REQUIRED ACTION:
Given the records below, would you repeat exactly the lines that begin at the one containing "ATOM 3 C C ." and end at the one containing "ATOM 41 O O", inclusive?

AVAILABLE DATA:
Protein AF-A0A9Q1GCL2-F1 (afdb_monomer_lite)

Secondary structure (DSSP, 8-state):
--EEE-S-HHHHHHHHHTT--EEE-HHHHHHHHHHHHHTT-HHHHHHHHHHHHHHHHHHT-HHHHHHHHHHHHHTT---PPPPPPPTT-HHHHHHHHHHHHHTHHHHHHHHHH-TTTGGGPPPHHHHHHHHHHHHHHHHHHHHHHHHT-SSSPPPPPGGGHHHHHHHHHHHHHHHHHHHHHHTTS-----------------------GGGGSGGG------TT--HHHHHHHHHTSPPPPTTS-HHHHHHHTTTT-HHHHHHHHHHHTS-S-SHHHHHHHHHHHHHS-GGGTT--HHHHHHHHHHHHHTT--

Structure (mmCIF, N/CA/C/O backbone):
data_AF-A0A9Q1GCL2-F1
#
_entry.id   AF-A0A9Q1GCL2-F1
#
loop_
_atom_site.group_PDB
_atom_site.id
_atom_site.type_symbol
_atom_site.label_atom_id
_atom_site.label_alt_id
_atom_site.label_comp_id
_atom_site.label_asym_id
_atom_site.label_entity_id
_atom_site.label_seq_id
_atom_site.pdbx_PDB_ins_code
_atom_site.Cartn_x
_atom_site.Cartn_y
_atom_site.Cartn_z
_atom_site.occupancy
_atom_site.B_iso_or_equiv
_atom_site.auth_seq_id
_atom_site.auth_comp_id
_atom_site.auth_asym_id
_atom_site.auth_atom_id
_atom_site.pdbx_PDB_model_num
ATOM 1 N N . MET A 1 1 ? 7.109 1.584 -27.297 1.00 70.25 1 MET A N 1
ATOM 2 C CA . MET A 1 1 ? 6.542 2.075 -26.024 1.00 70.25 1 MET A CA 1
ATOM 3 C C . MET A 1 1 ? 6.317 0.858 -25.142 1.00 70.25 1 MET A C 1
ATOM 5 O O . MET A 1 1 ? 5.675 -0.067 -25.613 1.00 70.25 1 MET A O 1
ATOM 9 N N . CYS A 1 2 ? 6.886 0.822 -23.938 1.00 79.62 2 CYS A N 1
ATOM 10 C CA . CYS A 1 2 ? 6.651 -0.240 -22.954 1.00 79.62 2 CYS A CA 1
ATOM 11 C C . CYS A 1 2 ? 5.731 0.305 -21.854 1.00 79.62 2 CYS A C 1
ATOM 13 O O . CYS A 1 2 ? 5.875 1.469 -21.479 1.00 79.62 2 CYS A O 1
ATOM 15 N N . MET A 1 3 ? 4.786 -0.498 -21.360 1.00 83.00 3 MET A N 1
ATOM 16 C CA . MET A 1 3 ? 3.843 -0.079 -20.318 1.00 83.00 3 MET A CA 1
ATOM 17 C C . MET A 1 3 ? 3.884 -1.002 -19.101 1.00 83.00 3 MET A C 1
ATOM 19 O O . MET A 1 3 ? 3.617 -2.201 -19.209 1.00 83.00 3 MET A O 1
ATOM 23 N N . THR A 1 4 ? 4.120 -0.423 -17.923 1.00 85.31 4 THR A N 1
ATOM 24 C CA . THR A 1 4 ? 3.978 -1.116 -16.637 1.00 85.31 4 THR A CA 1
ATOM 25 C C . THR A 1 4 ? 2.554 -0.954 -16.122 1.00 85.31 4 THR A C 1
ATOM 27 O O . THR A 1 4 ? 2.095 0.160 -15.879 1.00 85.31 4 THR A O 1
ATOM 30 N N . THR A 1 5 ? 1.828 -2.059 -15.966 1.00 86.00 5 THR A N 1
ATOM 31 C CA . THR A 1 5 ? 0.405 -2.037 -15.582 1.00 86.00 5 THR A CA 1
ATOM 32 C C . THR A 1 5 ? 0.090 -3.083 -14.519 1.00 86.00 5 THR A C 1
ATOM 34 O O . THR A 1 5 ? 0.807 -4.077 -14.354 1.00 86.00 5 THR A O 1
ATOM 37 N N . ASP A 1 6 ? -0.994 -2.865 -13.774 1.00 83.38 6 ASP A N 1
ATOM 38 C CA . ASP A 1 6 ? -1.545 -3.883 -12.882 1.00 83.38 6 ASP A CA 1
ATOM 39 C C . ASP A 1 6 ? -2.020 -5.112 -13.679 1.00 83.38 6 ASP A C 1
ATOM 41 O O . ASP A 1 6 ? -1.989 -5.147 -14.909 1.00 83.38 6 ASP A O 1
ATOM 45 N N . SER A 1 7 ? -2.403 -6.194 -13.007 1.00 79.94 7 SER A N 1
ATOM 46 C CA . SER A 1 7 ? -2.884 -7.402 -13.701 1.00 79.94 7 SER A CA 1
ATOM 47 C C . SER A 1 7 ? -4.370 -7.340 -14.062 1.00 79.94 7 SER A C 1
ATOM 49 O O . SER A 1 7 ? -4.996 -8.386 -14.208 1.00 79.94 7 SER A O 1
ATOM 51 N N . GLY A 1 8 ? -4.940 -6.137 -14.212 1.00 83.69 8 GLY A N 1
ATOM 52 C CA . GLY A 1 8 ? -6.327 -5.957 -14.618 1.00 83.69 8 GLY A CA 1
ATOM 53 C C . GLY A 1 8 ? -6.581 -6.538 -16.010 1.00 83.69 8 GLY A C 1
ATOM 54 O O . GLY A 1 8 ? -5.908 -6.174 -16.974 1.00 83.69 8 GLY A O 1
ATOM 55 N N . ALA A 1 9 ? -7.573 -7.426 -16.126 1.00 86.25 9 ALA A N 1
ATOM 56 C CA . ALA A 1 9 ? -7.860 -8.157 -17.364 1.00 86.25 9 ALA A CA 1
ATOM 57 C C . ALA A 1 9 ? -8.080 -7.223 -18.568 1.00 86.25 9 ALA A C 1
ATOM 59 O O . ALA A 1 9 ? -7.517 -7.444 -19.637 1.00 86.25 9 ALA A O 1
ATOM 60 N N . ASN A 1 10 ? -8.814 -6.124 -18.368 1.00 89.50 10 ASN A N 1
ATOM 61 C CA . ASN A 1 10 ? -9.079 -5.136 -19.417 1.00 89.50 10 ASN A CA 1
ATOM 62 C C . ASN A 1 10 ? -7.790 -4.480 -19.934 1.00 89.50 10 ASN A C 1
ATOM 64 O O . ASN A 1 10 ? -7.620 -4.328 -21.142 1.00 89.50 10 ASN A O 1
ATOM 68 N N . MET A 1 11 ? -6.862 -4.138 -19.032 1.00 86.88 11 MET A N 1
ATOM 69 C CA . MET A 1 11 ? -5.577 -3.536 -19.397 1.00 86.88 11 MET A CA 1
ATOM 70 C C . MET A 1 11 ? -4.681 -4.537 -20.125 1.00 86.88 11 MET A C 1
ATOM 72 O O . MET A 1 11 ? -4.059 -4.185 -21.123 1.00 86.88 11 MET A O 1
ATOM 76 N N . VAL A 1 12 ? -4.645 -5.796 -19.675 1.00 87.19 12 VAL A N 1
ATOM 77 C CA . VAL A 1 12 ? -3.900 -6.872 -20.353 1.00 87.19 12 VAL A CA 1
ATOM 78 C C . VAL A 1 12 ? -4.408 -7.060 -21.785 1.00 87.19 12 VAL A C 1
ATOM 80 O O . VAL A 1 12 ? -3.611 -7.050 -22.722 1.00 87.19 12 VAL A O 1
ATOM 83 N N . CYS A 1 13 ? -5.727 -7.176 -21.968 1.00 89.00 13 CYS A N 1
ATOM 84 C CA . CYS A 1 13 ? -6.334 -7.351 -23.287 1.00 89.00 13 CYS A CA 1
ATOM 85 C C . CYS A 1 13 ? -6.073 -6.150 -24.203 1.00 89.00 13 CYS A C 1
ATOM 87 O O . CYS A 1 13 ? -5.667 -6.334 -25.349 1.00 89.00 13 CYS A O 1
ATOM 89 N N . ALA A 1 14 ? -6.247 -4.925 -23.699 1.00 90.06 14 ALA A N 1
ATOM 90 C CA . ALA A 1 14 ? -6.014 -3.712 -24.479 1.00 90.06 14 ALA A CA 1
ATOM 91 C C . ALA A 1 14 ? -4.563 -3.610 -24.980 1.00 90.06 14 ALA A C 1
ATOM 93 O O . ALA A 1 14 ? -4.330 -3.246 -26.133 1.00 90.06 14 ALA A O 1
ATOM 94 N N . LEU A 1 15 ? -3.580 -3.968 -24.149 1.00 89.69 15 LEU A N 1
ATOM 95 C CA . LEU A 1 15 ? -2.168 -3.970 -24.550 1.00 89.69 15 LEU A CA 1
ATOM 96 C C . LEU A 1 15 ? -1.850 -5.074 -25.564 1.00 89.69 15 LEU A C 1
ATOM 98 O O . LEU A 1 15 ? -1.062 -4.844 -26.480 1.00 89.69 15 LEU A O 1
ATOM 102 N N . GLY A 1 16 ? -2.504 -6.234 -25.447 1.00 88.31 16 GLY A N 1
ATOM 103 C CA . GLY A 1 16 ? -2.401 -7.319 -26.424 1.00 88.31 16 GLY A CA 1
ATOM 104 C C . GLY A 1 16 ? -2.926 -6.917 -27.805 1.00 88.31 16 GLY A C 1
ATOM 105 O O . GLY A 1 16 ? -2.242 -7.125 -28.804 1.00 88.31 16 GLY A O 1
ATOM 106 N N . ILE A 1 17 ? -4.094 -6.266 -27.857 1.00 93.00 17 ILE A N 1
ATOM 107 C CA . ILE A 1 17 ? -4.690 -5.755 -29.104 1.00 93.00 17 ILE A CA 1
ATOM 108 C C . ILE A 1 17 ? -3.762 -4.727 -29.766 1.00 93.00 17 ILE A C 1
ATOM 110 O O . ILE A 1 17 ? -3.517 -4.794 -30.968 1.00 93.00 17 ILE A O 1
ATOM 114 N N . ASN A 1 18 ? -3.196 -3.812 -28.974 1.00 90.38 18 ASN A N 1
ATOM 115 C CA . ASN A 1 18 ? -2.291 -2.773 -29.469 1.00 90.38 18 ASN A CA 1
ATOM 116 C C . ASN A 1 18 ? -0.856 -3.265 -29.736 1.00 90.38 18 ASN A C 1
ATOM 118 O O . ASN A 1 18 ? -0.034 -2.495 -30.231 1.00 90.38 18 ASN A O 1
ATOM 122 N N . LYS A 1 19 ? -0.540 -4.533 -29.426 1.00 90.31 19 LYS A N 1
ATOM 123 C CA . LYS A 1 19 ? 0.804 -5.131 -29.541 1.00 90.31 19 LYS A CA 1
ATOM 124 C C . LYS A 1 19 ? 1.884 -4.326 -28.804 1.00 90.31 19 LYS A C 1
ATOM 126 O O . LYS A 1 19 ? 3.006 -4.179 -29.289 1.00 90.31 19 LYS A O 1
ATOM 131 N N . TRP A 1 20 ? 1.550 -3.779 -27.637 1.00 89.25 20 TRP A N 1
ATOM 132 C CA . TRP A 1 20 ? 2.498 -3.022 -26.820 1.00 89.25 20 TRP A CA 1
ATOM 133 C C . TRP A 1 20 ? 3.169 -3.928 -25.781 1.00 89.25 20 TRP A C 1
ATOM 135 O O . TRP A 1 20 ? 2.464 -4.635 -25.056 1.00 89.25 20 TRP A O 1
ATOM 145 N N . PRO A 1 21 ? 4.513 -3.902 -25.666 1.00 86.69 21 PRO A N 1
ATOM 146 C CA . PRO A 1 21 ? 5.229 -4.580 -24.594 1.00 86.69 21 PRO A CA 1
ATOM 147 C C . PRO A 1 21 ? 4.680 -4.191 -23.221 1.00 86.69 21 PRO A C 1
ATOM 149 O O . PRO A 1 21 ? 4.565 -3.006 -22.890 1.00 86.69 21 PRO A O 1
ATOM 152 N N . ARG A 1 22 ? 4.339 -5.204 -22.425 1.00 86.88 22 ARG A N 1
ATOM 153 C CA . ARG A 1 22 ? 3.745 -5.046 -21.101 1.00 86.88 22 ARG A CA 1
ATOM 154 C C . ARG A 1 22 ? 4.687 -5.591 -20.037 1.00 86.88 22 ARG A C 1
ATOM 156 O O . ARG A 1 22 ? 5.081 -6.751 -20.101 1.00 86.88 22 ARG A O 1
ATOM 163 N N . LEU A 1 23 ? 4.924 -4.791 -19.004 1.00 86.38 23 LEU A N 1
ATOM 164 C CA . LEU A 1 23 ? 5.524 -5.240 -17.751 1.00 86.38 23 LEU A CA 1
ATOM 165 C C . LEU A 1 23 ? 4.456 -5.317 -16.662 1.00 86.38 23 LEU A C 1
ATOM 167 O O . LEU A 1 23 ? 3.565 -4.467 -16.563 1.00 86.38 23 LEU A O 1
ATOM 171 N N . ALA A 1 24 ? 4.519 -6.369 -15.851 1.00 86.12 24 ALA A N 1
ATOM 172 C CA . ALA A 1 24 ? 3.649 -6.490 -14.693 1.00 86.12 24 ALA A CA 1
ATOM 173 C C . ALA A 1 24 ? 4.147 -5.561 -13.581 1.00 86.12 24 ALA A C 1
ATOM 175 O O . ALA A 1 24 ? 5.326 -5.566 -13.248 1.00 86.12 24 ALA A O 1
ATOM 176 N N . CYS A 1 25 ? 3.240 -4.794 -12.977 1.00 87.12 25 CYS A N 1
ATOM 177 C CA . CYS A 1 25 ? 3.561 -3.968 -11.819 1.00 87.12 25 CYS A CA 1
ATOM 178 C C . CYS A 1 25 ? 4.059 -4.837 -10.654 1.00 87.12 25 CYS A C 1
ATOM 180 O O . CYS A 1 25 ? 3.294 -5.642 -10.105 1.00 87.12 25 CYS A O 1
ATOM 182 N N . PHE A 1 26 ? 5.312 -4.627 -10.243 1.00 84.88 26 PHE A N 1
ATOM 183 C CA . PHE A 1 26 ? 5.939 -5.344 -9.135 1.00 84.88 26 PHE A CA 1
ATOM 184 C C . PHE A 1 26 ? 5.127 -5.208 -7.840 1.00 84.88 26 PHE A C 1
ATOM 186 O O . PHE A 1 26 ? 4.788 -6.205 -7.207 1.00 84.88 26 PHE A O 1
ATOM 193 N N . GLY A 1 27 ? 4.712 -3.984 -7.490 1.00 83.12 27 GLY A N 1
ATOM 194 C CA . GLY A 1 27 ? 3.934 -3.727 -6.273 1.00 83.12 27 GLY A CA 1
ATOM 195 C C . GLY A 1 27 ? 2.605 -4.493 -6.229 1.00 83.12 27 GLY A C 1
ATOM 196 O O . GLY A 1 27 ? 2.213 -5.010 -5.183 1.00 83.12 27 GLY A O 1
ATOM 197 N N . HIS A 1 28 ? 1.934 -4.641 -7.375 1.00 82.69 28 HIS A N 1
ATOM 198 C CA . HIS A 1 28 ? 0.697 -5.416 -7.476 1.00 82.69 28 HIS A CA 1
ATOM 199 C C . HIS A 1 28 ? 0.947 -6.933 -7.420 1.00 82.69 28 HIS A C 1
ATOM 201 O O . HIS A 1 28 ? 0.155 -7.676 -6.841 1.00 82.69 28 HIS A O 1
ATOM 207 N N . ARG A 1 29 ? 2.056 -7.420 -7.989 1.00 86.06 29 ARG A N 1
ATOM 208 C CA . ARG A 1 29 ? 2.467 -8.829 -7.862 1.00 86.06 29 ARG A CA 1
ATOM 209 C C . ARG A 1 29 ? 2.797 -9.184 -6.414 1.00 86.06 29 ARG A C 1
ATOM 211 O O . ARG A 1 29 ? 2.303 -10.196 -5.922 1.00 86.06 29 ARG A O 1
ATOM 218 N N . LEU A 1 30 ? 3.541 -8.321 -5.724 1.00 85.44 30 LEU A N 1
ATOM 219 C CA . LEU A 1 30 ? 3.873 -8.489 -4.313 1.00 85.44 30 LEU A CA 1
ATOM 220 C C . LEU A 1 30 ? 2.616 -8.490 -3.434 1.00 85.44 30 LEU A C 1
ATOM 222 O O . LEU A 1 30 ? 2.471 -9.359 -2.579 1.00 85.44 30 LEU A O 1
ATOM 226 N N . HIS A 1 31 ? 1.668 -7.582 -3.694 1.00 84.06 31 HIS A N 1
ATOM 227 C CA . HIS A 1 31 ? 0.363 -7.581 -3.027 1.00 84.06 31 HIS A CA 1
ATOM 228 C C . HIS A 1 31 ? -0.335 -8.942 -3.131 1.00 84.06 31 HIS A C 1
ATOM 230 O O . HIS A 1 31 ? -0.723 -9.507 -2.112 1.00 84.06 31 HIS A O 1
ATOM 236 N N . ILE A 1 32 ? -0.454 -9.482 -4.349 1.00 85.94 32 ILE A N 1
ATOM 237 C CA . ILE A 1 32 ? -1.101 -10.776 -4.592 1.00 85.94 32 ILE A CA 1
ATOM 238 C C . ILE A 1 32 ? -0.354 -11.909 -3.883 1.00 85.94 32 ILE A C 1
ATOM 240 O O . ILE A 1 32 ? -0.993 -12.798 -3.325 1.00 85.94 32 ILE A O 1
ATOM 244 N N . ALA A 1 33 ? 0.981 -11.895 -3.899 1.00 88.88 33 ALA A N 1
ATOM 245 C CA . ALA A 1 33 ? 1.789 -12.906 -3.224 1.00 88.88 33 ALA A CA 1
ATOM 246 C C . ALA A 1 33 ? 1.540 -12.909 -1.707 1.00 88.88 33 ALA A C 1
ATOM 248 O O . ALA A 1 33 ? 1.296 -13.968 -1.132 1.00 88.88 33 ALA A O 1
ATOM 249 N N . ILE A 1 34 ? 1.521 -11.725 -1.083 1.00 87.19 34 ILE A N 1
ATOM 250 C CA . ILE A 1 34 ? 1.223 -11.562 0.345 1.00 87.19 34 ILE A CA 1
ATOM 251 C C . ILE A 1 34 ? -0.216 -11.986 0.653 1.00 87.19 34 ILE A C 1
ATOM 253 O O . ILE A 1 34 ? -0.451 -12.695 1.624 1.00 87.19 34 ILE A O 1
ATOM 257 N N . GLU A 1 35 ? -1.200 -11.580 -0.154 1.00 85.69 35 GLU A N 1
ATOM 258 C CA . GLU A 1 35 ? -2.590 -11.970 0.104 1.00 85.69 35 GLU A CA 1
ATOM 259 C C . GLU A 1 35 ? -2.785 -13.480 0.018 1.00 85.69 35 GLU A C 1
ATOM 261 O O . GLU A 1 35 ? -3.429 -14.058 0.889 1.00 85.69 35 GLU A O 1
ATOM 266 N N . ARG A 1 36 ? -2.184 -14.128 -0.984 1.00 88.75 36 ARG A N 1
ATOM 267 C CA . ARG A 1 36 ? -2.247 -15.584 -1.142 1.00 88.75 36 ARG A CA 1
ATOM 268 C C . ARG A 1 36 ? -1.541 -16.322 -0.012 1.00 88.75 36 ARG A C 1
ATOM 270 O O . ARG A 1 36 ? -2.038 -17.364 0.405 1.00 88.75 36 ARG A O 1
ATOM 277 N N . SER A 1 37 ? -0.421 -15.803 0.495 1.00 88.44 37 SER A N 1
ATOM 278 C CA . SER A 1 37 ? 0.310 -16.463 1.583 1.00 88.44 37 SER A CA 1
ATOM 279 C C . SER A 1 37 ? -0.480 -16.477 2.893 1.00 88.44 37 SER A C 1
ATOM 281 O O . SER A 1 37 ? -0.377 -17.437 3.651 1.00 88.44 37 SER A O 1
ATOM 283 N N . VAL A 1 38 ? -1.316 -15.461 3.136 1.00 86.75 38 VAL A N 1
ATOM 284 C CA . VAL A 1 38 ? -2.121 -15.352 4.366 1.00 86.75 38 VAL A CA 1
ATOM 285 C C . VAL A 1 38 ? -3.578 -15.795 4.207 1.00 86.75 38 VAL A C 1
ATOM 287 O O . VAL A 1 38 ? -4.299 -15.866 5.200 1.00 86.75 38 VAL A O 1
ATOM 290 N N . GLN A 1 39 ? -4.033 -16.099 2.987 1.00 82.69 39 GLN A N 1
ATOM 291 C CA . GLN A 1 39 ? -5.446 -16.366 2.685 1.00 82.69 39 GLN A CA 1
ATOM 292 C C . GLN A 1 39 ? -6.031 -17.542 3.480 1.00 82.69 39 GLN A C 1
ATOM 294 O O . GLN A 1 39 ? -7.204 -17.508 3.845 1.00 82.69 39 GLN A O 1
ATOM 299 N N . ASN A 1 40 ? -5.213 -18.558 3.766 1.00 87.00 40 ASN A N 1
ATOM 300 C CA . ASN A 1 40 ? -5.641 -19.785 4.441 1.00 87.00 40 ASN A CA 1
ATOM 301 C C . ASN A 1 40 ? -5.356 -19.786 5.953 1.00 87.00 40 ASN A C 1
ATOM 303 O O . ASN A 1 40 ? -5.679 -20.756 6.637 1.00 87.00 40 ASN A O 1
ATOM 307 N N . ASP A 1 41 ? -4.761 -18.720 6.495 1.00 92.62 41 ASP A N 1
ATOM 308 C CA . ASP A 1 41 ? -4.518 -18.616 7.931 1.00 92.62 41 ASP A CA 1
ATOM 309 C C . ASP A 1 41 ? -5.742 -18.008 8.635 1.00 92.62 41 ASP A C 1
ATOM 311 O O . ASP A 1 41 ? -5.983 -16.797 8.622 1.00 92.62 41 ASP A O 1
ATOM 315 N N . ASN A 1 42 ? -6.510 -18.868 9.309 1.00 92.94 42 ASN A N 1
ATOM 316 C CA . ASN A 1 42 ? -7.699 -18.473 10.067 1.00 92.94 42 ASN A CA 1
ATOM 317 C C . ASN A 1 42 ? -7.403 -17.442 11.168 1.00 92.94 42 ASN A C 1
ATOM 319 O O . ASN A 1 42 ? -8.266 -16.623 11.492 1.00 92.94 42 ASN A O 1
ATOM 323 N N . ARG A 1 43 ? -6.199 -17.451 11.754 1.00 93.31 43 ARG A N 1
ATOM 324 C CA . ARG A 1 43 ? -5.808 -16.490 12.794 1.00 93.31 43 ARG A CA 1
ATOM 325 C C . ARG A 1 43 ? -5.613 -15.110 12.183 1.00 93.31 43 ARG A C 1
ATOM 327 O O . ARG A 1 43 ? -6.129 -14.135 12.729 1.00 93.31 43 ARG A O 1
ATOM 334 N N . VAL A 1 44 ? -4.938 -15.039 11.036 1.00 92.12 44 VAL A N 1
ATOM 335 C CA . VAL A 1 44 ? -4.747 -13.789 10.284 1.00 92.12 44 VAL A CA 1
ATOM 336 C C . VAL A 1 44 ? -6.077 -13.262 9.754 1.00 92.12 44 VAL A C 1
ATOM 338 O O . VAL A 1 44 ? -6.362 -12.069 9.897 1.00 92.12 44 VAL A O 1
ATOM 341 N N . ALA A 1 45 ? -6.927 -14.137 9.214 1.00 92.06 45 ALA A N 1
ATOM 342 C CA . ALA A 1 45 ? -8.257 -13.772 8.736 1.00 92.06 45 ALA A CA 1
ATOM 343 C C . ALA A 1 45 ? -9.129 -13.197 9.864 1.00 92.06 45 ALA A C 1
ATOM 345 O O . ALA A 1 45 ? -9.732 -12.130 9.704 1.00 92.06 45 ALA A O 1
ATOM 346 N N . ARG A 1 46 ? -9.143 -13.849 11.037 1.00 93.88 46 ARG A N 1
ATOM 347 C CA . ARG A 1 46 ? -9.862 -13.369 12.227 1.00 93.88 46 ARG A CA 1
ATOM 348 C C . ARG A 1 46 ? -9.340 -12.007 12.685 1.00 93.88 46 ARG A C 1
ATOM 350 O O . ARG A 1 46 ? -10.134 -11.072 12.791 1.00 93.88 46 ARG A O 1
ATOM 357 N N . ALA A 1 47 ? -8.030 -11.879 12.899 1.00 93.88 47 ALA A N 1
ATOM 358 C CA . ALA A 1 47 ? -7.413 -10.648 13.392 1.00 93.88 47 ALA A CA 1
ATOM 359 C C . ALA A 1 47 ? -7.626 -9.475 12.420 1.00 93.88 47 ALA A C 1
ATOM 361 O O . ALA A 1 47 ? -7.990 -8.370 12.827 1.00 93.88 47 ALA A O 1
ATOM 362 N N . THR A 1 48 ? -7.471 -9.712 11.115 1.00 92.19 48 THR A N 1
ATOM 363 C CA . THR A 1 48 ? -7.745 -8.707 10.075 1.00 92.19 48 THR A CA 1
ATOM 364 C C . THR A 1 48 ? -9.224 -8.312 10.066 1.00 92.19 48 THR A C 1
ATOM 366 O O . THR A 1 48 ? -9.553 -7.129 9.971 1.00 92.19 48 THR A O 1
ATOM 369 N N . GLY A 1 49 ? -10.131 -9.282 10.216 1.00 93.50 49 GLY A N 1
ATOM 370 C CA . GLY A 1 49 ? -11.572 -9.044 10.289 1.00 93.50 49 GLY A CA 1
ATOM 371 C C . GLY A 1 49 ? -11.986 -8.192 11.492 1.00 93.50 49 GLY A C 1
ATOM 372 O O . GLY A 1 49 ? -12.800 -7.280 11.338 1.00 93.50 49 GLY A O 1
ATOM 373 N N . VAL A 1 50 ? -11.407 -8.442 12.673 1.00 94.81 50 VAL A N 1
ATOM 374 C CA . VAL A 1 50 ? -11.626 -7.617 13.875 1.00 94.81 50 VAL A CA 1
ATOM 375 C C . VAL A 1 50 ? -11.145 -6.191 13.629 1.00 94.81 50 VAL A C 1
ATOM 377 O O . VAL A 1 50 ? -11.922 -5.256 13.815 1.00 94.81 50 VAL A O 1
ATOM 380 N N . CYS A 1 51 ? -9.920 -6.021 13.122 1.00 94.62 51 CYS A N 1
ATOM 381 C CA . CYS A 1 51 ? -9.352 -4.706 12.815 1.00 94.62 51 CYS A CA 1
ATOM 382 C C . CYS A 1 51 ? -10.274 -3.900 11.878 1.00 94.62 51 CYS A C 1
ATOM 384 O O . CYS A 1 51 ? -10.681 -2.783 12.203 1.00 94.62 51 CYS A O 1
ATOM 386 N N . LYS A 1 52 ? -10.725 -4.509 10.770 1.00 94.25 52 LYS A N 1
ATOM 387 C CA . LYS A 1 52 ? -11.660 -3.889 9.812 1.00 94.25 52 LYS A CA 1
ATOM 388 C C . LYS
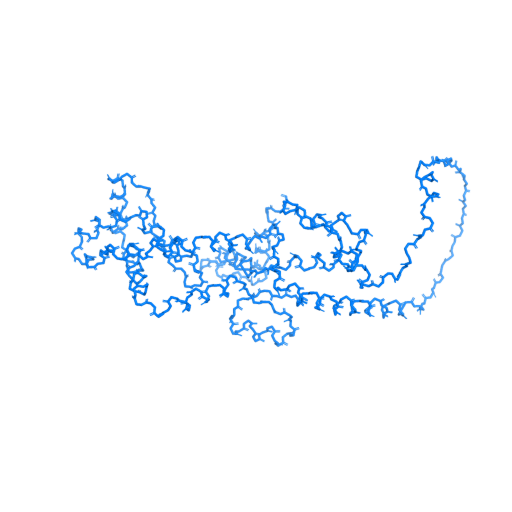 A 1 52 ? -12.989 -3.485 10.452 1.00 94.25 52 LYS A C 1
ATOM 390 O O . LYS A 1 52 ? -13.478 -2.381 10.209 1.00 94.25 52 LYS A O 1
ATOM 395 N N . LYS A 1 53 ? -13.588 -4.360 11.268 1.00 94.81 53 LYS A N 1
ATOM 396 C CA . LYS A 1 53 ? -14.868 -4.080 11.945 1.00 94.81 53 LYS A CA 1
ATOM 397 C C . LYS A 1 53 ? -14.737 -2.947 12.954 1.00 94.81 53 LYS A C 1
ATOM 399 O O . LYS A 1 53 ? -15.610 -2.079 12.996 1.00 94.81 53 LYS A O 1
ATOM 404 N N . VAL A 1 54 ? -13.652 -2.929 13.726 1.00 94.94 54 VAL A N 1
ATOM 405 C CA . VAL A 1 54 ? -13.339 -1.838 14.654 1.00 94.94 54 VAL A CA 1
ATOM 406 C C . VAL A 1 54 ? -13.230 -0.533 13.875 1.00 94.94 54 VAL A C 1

ANSWER FOR THE TASK:
ATOM 3 C C . MET A 1 1 ? 6.317 0.858 -25.142 1.00 70.25 1 MET A C 1
ATOM 5 O O . MET A 1 1 ? 5.675 -0.067 -25.613 1.00 70.25 1 MET A O 1
ATOM 9 N N . CYS A 1 2 ? 6.886 0.822 -23.938 1.00 79.62 2 CYS A N 1
ATOM 10 C CA . CYS A 1 2 ? 6.651 -0.240 -22.954 1.00 79.62 2 CYS A CA 1
ATOM 11 C C . CYS A 1 2 ? 5.731 0.305 -21.854 1.00 79.62 2 CYS A C 1
ATOM 13 O O . CYS A 1 2 ? 5.875 1.469 -21.479 1.00 79.62 2 CYS A O 1
ATOM 15 N N . MET A 1 3 ? 4.786 -0.498 -21.360 1.00 83.00 3 MET A N 1
ATOM 16 C CA . MET A 1 3 ? 3.843 -0.079 -20.318 1.00 83.00 3 MET A CA 1
ATOM 17 C C . MET A 1 3 ? 3.884 -1.002 -19.101 1.00 83.00 3 MET A C 1
ATOM 19 O O . MET A 1 3 ? 3.617 -2.201 -19.209 1.00 83.00 3 MET A O 1
ATOM 23 N N . THR A 1 4 ? 4.120 -0.423 -17.923 1.00 85.31 4 THR A N 1
ATOM 24 C CA . THR A 1 4 ? 3.978 -1.116 -16.637 1.00 85.31 4 THR A CA 1
ATOM 25 C C . THR A 1 4 ? 2.554 -0.954 -16.122 1.00 85.31 4 THR A C 1
ATOM 27 O O . THR A 1 4 ? 2.095 0.160 -15.879 1.00 85.31 4 THR A O 1
ATOM 30 N N . THR A 1 5 ? 1.828 -2.059 -15.966 1.00 86.00 5 THR A N 1
ATOM 31 C CA . THR A 1 5 ? 0.405 -2.037 -15.582 1.00 86.00 5 THR A CA 1
ATOM 32 C C . THR A 1 5 ? 0.090 -3.083 -14.519 1.00 86.00 5 THR A C 1
ATOM 34 O O . THR A 1 5 ? 0.807 -4.077 -14.354 1.00 86.00 5 THR A O 1
ATOM 37 N N . ASP A 1 6 ? -0.994 -2.865 -13.774 1.00 83.38 6 ASP A N 1
ATOM 38 C CA . ASP A 1 6 ? -1.545 -3.883 -12.882 1.00 83.38 6 ASP A CA 1
ATOM 39 C C . ASP A 1 6 ? -2.020 -5.112 -13.679 1.00 83.38 6 ASP A C 1
ATOM 41 O O . ASP A 1 6 ? -1.989 -5.147 -14.909 1.00 83.38 6 ASP A O 1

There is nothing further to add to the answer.